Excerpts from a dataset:
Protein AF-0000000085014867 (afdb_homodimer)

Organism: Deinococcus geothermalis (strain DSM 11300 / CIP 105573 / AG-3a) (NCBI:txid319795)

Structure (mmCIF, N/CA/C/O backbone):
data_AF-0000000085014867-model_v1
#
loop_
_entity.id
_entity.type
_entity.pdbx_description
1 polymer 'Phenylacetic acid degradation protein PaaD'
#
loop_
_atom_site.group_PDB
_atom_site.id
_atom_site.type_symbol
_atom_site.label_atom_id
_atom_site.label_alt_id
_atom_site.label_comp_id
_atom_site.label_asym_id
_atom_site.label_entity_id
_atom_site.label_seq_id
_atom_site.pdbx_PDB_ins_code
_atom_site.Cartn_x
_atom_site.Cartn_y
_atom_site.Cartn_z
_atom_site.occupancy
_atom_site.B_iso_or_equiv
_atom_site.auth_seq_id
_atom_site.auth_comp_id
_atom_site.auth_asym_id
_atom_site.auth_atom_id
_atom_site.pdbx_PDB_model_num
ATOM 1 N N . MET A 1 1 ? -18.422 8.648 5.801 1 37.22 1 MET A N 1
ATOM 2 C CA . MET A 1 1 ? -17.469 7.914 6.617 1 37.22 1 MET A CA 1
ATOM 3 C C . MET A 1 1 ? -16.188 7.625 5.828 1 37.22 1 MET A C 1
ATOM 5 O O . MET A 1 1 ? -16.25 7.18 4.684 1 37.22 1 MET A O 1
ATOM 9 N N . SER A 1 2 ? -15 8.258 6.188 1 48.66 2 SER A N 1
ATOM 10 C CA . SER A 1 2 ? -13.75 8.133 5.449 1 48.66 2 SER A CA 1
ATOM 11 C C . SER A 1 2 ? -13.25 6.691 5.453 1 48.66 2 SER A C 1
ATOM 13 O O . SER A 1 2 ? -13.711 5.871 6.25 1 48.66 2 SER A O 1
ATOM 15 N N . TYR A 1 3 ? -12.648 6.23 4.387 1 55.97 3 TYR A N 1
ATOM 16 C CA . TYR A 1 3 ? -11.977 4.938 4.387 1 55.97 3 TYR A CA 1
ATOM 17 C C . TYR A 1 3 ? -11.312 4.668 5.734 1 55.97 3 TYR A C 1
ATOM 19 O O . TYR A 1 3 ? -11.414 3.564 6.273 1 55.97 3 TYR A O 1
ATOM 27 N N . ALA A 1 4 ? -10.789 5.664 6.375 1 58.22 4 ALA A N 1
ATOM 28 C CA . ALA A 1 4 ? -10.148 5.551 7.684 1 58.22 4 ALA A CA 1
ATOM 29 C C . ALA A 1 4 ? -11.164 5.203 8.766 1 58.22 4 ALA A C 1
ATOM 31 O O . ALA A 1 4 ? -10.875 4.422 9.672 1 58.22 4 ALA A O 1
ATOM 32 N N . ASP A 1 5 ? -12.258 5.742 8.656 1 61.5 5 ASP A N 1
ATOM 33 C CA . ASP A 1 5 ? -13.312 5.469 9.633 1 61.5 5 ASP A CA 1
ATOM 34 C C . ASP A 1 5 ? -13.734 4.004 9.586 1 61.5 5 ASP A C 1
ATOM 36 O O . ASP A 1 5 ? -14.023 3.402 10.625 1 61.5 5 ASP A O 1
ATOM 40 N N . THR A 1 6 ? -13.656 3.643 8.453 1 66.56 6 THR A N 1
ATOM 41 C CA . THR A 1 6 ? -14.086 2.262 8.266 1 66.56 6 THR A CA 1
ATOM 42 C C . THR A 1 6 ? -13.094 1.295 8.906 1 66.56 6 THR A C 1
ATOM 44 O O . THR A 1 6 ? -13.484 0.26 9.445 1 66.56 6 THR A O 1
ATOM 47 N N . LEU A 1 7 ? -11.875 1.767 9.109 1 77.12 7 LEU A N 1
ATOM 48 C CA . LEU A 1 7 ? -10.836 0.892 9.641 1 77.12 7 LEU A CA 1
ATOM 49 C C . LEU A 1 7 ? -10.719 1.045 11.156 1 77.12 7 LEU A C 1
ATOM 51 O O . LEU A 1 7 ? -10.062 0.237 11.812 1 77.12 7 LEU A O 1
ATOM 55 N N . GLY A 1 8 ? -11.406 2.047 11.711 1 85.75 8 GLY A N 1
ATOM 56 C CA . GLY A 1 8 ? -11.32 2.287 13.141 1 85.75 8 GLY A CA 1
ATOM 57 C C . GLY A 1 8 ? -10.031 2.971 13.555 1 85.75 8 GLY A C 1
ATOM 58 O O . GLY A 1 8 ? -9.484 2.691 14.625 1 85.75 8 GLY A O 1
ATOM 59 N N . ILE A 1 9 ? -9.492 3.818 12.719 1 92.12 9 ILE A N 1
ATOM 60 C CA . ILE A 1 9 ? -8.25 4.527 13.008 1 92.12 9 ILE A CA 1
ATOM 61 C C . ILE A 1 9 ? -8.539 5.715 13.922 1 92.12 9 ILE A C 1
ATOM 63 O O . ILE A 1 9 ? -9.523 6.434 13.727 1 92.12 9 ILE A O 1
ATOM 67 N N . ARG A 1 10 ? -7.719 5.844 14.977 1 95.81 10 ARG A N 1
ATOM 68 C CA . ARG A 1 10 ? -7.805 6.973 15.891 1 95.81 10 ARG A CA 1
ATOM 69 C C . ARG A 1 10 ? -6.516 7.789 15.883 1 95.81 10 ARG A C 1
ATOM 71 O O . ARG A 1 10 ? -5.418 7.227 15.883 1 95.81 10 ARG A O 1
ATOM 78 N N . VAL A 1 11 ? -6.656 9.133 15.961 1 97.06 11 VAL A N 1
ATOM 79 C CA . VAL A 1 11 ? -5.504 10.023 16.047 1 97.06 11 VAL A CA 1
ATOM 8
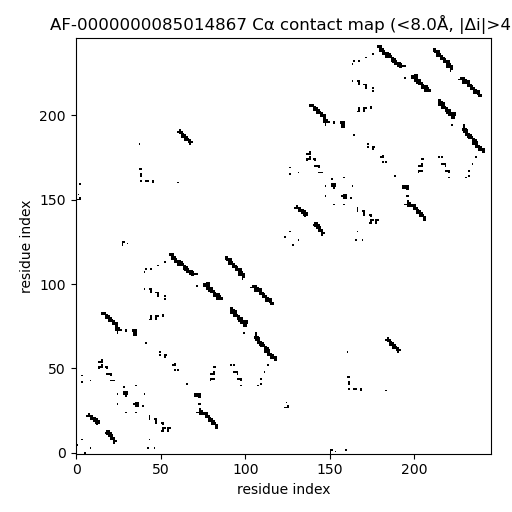0 C C . VAL A 1 11 ? -5.086 10.195 17.5 1 97.06 11 VAL A C 1
ATOM 82 O O . VAL A 1 11 ? -5.895 10.602 18.344 1 97.06 11 VAL A O 1
ATOM 85 N N . LEU A 1 12 ? -3.859 9.938 17.812 1 97.44 12 LEU A N 1
ATOM 86 C CA . LEU A 1 12 ? -3.342 10.078 19.172 1 97.44 12 LEU A CA 1
ATOM 87 C C . LEU A 1 12 ? -2.646 11.43 19.359 1 97.44 12 LEU A C 1
ATOM 89 O O . LEU A 1 12 ? -2.699 12.016 20.438 1 97.44 12 LEU A O 1
ATOM 93 N N . GLU A 1 13 ? -1.94 11.844 18.344 1 97.88 13 GLU A N 1
ATOM 94 C CA . GLU A 1 13 ? -1.167 13.086 18.312 1 97.88 13 GLU A CA 1
ATOM 95 C C . GLU A 1 13 ? -0.941 13.555 16.875 1 97.88 13 GLU A C 1
ATOM 97 O O . GLU A 1 13 ? -0.708 12.75 15.984 1 97.88 13 GLU A O 1
ATOM 102 N N . ALA A 1 14 ? -1.021 14.883 16.703 1 98.31 14 ALA A N 1
ATOM 103 C CA . ALA A 1 14 ? -0.789 15.453 15.383 1 98.31 14 ALA A CA 1
ATOM 104 C C . ALA A 1 14 ? -0.02 16.766 15.484 1 98.31 14 ALA A C 1
ATOM 106 O O . ALA A 1 14 ? -0.607 17.828 15.75 1 98.31 14 ALA A O 1
ATOM 107 N N . THR A 1 15 ? 1.212 16.703 15.352 1 98.12 15 THR A N 1
ATOM 108 C CA . THR A 1 15 ? 2.098 17.859 15.25 1 98.12 15 THR A CA 1
ATOM 109 C C . THR A 1 15 ? 3.027 17.719 14.047 1 98.12 15 THR A C 1
ATOM 111 O O . THR A 1 15 ? 3.225 16.609 13.531 1 98.12 15 THR A O 1
ATOM 114 N N . PRO A 1 16 ? 3.609 18.781 13.594 1 97.38 16 PRO A N 1
ATOM 115 C CA . PRO A 1 16 ? 4.512 18.719 12.445 1 97.38 16 PRO A CA 1
ATOM 116 C C . PRO A 1 16 ? 5.758 17.875 12.727 1 97.38 16 PRO A C 1
ATOM 118 O O . PRO A 1 16 ? 6.367 17.344 11.797 1 97.38 16 PRO A O 1
ATOM 121 N N . GLY A 1 17 ? 6.074 17.766 13.977 1 98 17 GLY A N 1
ATOM 122 C CA . GLY A 1 17 ? 7.27 17.016 14.32 1 98 17 GLY A CA 1
ATOM 123 C C . GLY A 1 17 ? 6.992 15.547 14.602 1 98 17 GLY A C 1
ATOM 124 O O . GLY A 1 17 ? 7.902 14.719 14.578 1 98 17 GLY A O 1
ATOM 125 N N . LEU A 1 18 ? 5.734 15.242 15 1 98.31 18 LEU A N 1
ATOM 126 C CA . LEU A 1 18 ? 5.348 13.898 15.398 1 98.31 18 LEU A CA 1
ATOM 127 C C . LEU A 1 18 ? 3.838 13.711 15.297 1 98.31 18 LEU A C 1
ATOM 129 O O . LEU A 1 18 ? 3.076 14.445 15.93 1 98.31 18 LEU A O 1
ATOM 133 N N . THR A 1 19 ? 3.424 12.766 14.5 1 98.5 19 THR A N 1
ATOM 134 C CA . THR A 1 19 ? 2.018 12.391 14.391 1 98.5 19 THR A CA 1
ATOM 135 C C . THR A 1 19 ? 1.832 10.898 14.641 1 98.5 19 THR A C 1
ATOM 137 O O . THR A 1 19 ? 2.561 10.07 14.078 1 98.5 19 THR A O 1
ATOM 140 N N . ARG A 1 20 ? 0.873 10.539 15.5 1 98.5 20 ARG A N 1
ATOM 141 C CA . ARG A 1 20 ? 0.6 9.148 15.852 1 98.5 20 ARG A CA 1
ATOM 142 C C . ARG A 1 20 ? -0.871 8.812 15.641 1 98.5 20 ARG A C 1
ATOM 144 O O . ARG A 1 20 ? -1.754 9.57 16.031 1 98.5 20 ARG A O 1
ATOM 151 N N . VAL A 1 21 ? -1.104 7.707 15.023 1 97.81 21 VAL A N 1
ATOM 152 C CA . VAL A 1 21 ? -2.447 7.16 14.867 1 97.81 21 VAL A CA 1
ATOM 153 C C . VAL A 1 21 ? -2.451 5.684 15.25 1 97.81 21 VAL A C 1
ATOM 155 O O . VAL A 1 21 ? -1.406 5.027 15.234 1 97.81 21 VAL A O 1
ATOM 158 N N . THR A 1 22 ? -3.629 5.184 15.609 1 97.81 22 THR A N 1
ATOM 159 C CA . THR A 1 22 ? -3.691 3.814 16.109 1 97.81 22 THR A CA 1
ATOM 160 C C . THR A 1 22 ? -4.957 3.115 15.609 1 97.81 22 THR A C 1
ATOM 162 O O . THR A 1 22 ? -5.922 3.773 15.227 1 97.81 22 THR A O 1
ATOM 165 N N . LEU A 1 23 ? -4.863 1.794 15.523 1 96.12 23 LEU A N 1
ATOM 166 C CA . LEU A 1 23 ? -6.027 0.928 15.352 1 96.12 23 LEU A CA 1
ATOM 167 C C . LEU A 1 23 ? -5.785 -0.435 15.992 1 96.12 23 LEU A C 1
ATOM 169 O O . LEU A 1 23 ? -4.648 -0.771 16.344 1 96.12 23 LEU A O 1
ATOM 173 N N . THR A 1 24 ? -6.828 -1.113 16.25 1 96.12 24 THR A N 1
ATOM 174 C CA . THR A 1 24 ? -6.746 -2.502 16.688 1 96.12 24 THR A CA 1
ATOM 175 C C . THR A 1 24 ? -7.086 -3.449 15.531 1 96.12 24 THR A C 1
ATOM 177 O O . THR A 1 24 ? -8.07 -3.248 14.828 1 96.12 24 THR A O 1
ATOM 180 N N . VAL A 1 25 ? -6.227 -4.457 15.375 1 95.19 25 VAL A N 1
ATOM 181 C CA . VAL A 1 25 ? -6.473 -5.441 14.328 1 95.19 25 VAL A CA 1
ATOM 182 C C . VAL A 1 25 ? -7.676 -6.301 14.695 1 95.19 25 VAL A C 1
ATOM 184 O O . VAL A 1 25 ? -7.68 -6.957 15.742 1 95.19 25 VAL A O 1
ATOM 187 N N . THR A 1 26 ? -8.672 -6.25 13.867 1 93.25 26 THR A N 1
ATOM 188 C CA . THR A 1 26 ? -9.852 -7.082 14.047 1 93.25 26 THR A CA 1
ATOM 189 C C . THR A 1 26 ? -9.867 -8.234 13.047 1 93.25 26 THR A C 1
ATOM 191 O O . THR A 1 26 ? -9 -8.312 12.172 1 93.25 26 THR A O 1
ATOM 194 N N . GLU A 1 27 ? -10.828 -9.102 13.141 1 89.38 27 GLU A N 1
ATOM 195 C CA . GLU A 1 27 ? -10.961 -10.234 12.227 1 89.38 27 GLU A CA 1
ATOM 196 C C . GLU A 1 27 ? -11.133 -9.766 10.789 1 89.38 27 GLU A C 1
ATOM 198 O O . GLU A 1 27 ? -10.648 -10.414 9.859 1 89.38 27 GLU A O 1
ATOM 203 N N . GLY A 1 28 ? -11.781 -8.625 10.656 1 84.19 28 GLY A N 1
ATOM 204 C CA . GLY A 1 28 ? -12.055 -8.078 9.336 1 84.19 28 GLY A CA 1
ATOM 205 C C . GLY A 1 28 ? -10.805 -7.637 8.602 1 84.19 28 GLY A C 1
ATOM 206 O O . GLY A 1 28 ? -10.836 -7.422 7.383 1 84.19 28 GLY A O 1
ATOM 207 N N . GLY A 1 29 ? -9.703 -7.527 9.336 1 85.69 29 GLY A N 1
ATOM 208 C CA . GLY A 1 29 ? -8.469 -7.059 8.734 1 85.69 29 GLY A CA 1
ATOM 209 C C . GLY A 1 29 ? -7.477 -8.172 8.453 1 85.69 29 GLY A C 1
ATOM 210 O O . GLY A 1 29 ? -6.336 -7.914 8.062 1 85.69 29 GLY A O 1
ATOM 211 N N . LEU A 1 30 ? -7.895 -9.375 8.586 1 85.94 30 LEU A N 1
ATOM 212 C CA . LEU A 1 30 ? -6.984 -10.508 8.469 1 85.94 30 LEU A CA 1
ATOM 213 C C . LEU A 1 30 ? -7.035 -11.102 7.066 1 85.94 30 LEU A C 1
ATOM 215 O O . LEU A 1 30 ? -8.062 -11.008 6.387 1 85.94 30 LEU A O 1
ATOM 219 N N . ASN A 1 31 ? -5.844 -11.617 6.664 1 80.56 31 ASN A N 1
ATOM 220 C CA . ASN A 1 31 ? -5.781 -12.367 5.414 1 80.56 31 ASN A CA 1
ATOM 221 C C . ASN A 1 31 ? -6.094 -13.844 5.637 1 80.56 31 ASN A C 1
ATOM 223 O O . ASN A 1 31 ? -6.551 -14.234 6.711 1 80.56 31 ASN A O 1
ATOM 227 N N . MET A 1 32 ? -5.879 -14.602 4.605 1 77.31 32 MET A N 1
ATOM 228 C CA . MET A 1 32 ? -6.234 -16.016 4.656 1 77.31 32 MET A CA 1
ATOM 229 C C . MET A 1 32 ? -5.305 -16.781 5.59 1 77.31 32 MET A C 1
ATOM 231 O O . MET A 1 32 ? -5.637 -17.875 6.051 1 77.31 32 MET A O 1
ATOM 235 N N . HIS A 1 33 ? -4.113 -16.219 5.914 1 83.06 33 HIS A N 1
ATOM 236 C CA . HIS A 1 33 ? -3.135 -16.875 6.77 1 83.06 33 HIS A CA 1
ATOM 237 C C . HIS A 1 33 ? -3.312 -16.484 8.227 1 83.06 33 HIS A C 1
ATOM 239 O O . HIS A 1 33 ? -2.518 -16.875 9.086 1 83.06 33 HIS A O 1
ATOM 245 N N . GLY A 1 34 ? -4.305 -15.609 8.492 1 86.94 34 GLY A N 1
ATOM 246 C CA . GLY A 1 34 ? -4.594 -15.211 9.859 1 86.94 34 GLY A CA 1
ATOM 247 C C . GLY A 1 34 ? -3.764 -14.031 10.328 1 86.94 34 GLY A C 1
ATOM 248 O O . GLY A 1 34 ? -3.695 -13.75 11.523 1 86.94 34 GLY A O 1
ATOM 249 N N . THR A 1 35 ? -3.096 -13.445 9.461 1 91.31 35 THR A N 1
ATOM 250 C CA . THR A 1 35 ? -2.354 -12.234 9.789 1 91.31 35 THR A CA 1
ATOM 251 C C . THR A 1 35 ? -2.982 -11.023 9.109 1 91.31 35 THR A C 1
ATOM 253 O O . THR A 1 35 ? -3.865 -11.164 8.266 1 91.31 35 THR A O 1
ATOM 256 N N . ALA A 1 36 ? -2.604 -9.844 9.586 1 91 36 ALA A N 1
ATOM 257 C CA . ALA A 1 36 ? -3.164 -8.617 9.023 1 91 36 ALA A CA 1
ATOM 258 C C . ALA A 1 36 ? -2.812 -8.484 7.543 1 91 36 ALA A C 1
ATOM 260 O O . ALA A 1 36 ? -1.692 -8.797 7.133 1 91 36 ALA A O 1
ATOM 261 N N . HIS A 1 37 ? -3.76 -7.988 6.75 1 86.75 37 HIS A N 1
ATOM 262 C CA . HIS A 1 37 ? -3.492 -7.641 5.359 1 86.75 37 HIS A CA 1
ATOM 263 C C . HIS A 1 37 ? -2.463 -6.52 5.262 1 86.75 37 HIS A C 1
ATOM 265 O O . HIS A 1 37 ? -2.486 -5.578 6.059 1 86.75 37 HIS A O 1
ATOM 271 N N . GLY A 1 38 ? -1.574 -6.605 4.254 1 87.44 38 GLY A N 1
ATOM 272 C CA . GLY A 1 38 ? -0.638 -5.523 3.996 1 87.44 38 GLY A CA 1
ATOM 273 C C . GLY A 1 38 ? -1.319 -4.188 3.758 1 87.44 38 GLY A C 1
ATOM 274 O O . GLY A 1 38 ? -0.781 -3.139 4.113 1 87.44 38 GLY A O 1
ATOM 275 N N . GLY A 1 39 ? -2.518 -4.293 3.145 1 87.69 39 GLY A N 1
ATOM 276 C CA . GLY A 1 39 ? -3.303 -3.096 2.902 1 87.69 39 GLY A CA 1
ATOM 277 C C . GLY A 1 39 ? -3.717 -2.387 4.18 1 87.69 39 GLY A C 1
ATOM 278 O O . GLY A 1 39 ? -3.848 -1.161 4.199 1 87.69 39 GLY A O 1
ATOM 279 N N . LEU A 1 40 ? -3.961 -3.17 5.238 1 89.56 40 LEU A N 1
ATOM 280 C CA . LEU A 1 40 ? -4.289 -2.578 6.531 1 89.56 40 LEU A CA 1
ATOM 281 C C . LEU A 1 40 ? -3.102 -1.804 7.09 1 89.56 40 LEU A C 1
ATOM 283 O O . LEU A 1 40 ? -3.258 -0.675 7.562 1 89.56 40 LEU A O 1
ATOM 287 N N . LEU A 1 41 ? -1.91 -2.42 7.074 1 93.62 41 LEU A N 1
ATOM 288 C CA . LEU A 1 41 ? -0.701 -1.742 7.531 1 93.62 41 LEU A CA 1
ATOM 289 C C . LEU A 1 41 ? -0.426 -0.497 6.695 1 93.62 41 LEU A C 1
ATOM 291 O O . LEU A 1 41 ? -0.087 0.558 7.234 1 93.62 41 LEU A O 1
ATOM 295 N N . PHE A 1 42 ? -0.594 -0.619 5.379 1 94.12 42 PHE A N 1
ATOM 296 C CA . PHE A 1 42 ? -0.408 0.524 4.496 1 94.12 42 PHE A CA 1
ATOM 297 C C . PHE A 1 42 ? -1.369 1.65 4.855 1 94.12 42 PHE A C 1
ATOM 299 O O . PHE A 1 42 ? -0.958 2.805 4.992 1 94.12 42 PHE A O 1
ATOM 306 N N . SER A 1 43 ? -2.609 1.332 5.012 1 90.94 43 SER A N 1
ATOM 307 C CA . SER A 1 43 ? -3.627 2.342 5.281 1 90.94 43 SER A CA 1
ATOM 308 C C . SER A 1 43 ? -3.338 3.084 6.582 1 90.94 43 SER A C 1
ATOM 310 O O . SER A 1 43 ? -3.506 4.305 6.656 1 90.94 43 SER A O 1
ATOM 312 N N . LEU A 1 44 ? -2.949 2.336 7.609 1 94.5 44 LEU A N 1
ATOM 313 C CA . LEU A 1 44 ? -2.594 2.953 8.883 1 94.5 44 LEU A CA 1
ATOM 314 C C . LEU A 1 44 ? -1.425 3.918 8.711 1 94.5 44 LEU A C 1
ATOM 316 O O . LEU A 1 44 ? -1.497 5.07 9.141 1 94.5 44 LEU A O 1
ATOM 320 N N . ALA A 1 45 ? -0.361 3.449 8.062 1 97.25 45 ALA A N 1
ATOM 321 C CA . ALA A 1 45 ? 0.815 4.281 7.824 1 97.25 45 ALA A CA 1
ATOM 322 C C . ALA A 1 45 ? 0.466 5.492 6.957 1 97.25 45 ALA A C 1
ATOM 324 O O . ALA A 1 45 ? 0.906 6.609 7.234 1 97.25 45 ALA A O 1
ATOM 325 N N . ASP A 1 46 ? -0.262 5.227 5.938 1 95.06 46 ASP A N 1
ATOM 326 C CA . ASP A 1 46 ? -0.657 6.27 4.996 1 95.06 46 ASP A CA 1
ATOM 327 C C . ASP A 1 46 ? -1.478 7.352 5.688 1 95.06 46 ASP A C 1
ATOM 329 O O . ASP A 1 46 ? -1.385 8.531 5.336 1 95.06 46 ASP A O 1
ATOM 333 N N . GLU A 1 47 ? -2.334 6.98 6.625 1 94.12 47 GLU A N 1
ATOM 334 C CA . GLU A 1 47 ? -3.111 7.957 7.379 1 94.12 47 GLU A CA 1
ATOM 335 C C . GLU A 1 47 ? -2.205 8.891 8.172 1 94.12 47 GLU A C 1
ATOM 337 O O . GLU A 1 47 ? -2.375 10.117 8.133 1 94.12 47 GLU A O 1
ATOM 342 N N . ALA A 1 48 ? -1.267 8.32 8.906 1 97.06 48 ALA A N 1
ATOM 343 C CA . ALA A 1 48 ? -0.307 9.141 9.641 1 97.06 48 ALA A CA 1
ATOM 344 C C . ALA A 1 48 ? 0.467 10.062 8.695 1 97.06 48 ALA A C 1
ATOM 346 O O . ALA A 1 48 ? 0.662 11.242 8.984 1 97.06 48 ALA A O 1
ATOM 347 N N . PHE A 1 49 ? 0.862 9.539 7.574 1 97.5 49 PHE A N 1
ATOM 348 C CA . PHE A 1 49 ? 1.577 10.242 6.516 1 97.5 49 PHE
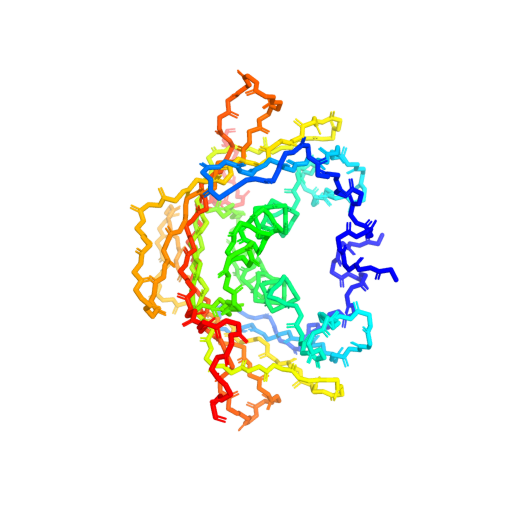 A CA 1
ATOM 349 C C . PHE A 1 49 ? 0.739 11.391 5.969 1 97.5 49 PHE A C 1
ATOM 351 O O . PHE A 1 49 ? 1.236 12.508 5.812 1 97.5 49 PHE A O 1
ATOM 358 N N . ALA A 1 50 ? -0.499 11.125 5.668 1 94.31 50 ALA A N 1
ATOM 359 C CA . ALA A 1 50 ? -1.402 12.141 5.137 1 94.31 50 ALA A CA 1
ATOM 360 C C . ALA A 1 50 ? -1.599 13.273 6.137 1 94.31 50 ALA A C 1
ATOM 362 O O . ALA A 1 50 ? -1.552 14.453 5.766 1 94.31 50 ALA A O 1
ATOM 363 N N . ILE A 1 51 ? -1.781 12.938 7.383 1 95.69 51 ILE A N 1
ATOM 364 C CA . ILE A 1 51 ? -2.043 13.938 8.406 1 95.69 51 ILE A CA 1
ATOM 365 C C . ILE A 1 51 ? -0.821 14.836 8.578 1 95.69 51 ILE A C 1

Work order — Please, from the entries above, set down exactly the lines from the one containing "ATOM 48 C CA" through the one containing "ATOM 58 O O", and only those.

Result of this exercise —
ATOM 48 C CA . LEU A 1 7 ? -10.836 0.892 9.641 1 77.12 7 LEU A CA 1
ATOM 49 C C . LEU A 1 7 ? -10.719 1.045 11.156 1 77.12 7 LEU A C 1
ATOM 51 O O . LEU A 1 7 ? -10.062 0.237 11.812 1 77.12 7 LEU A O 1
ATOM 55 N N . GLY A 1 8 ? -11.406 2.047 11.711 1 85.75 8 GLY A N 1
ATOM 56 C CA . GLY A 1 8 ? -11.32 2.287 13.141 1 85.75 8 GLY A CA 1
ATOM 57 C C . GLY A 1 8 ? -10.031 2.971 13.555 1 85.75 8 GLY A C 1
ATOM 58 O O . GLY A 1 8 ? -9.484 2.691 14.625 1 85.75 8 GLY A O 1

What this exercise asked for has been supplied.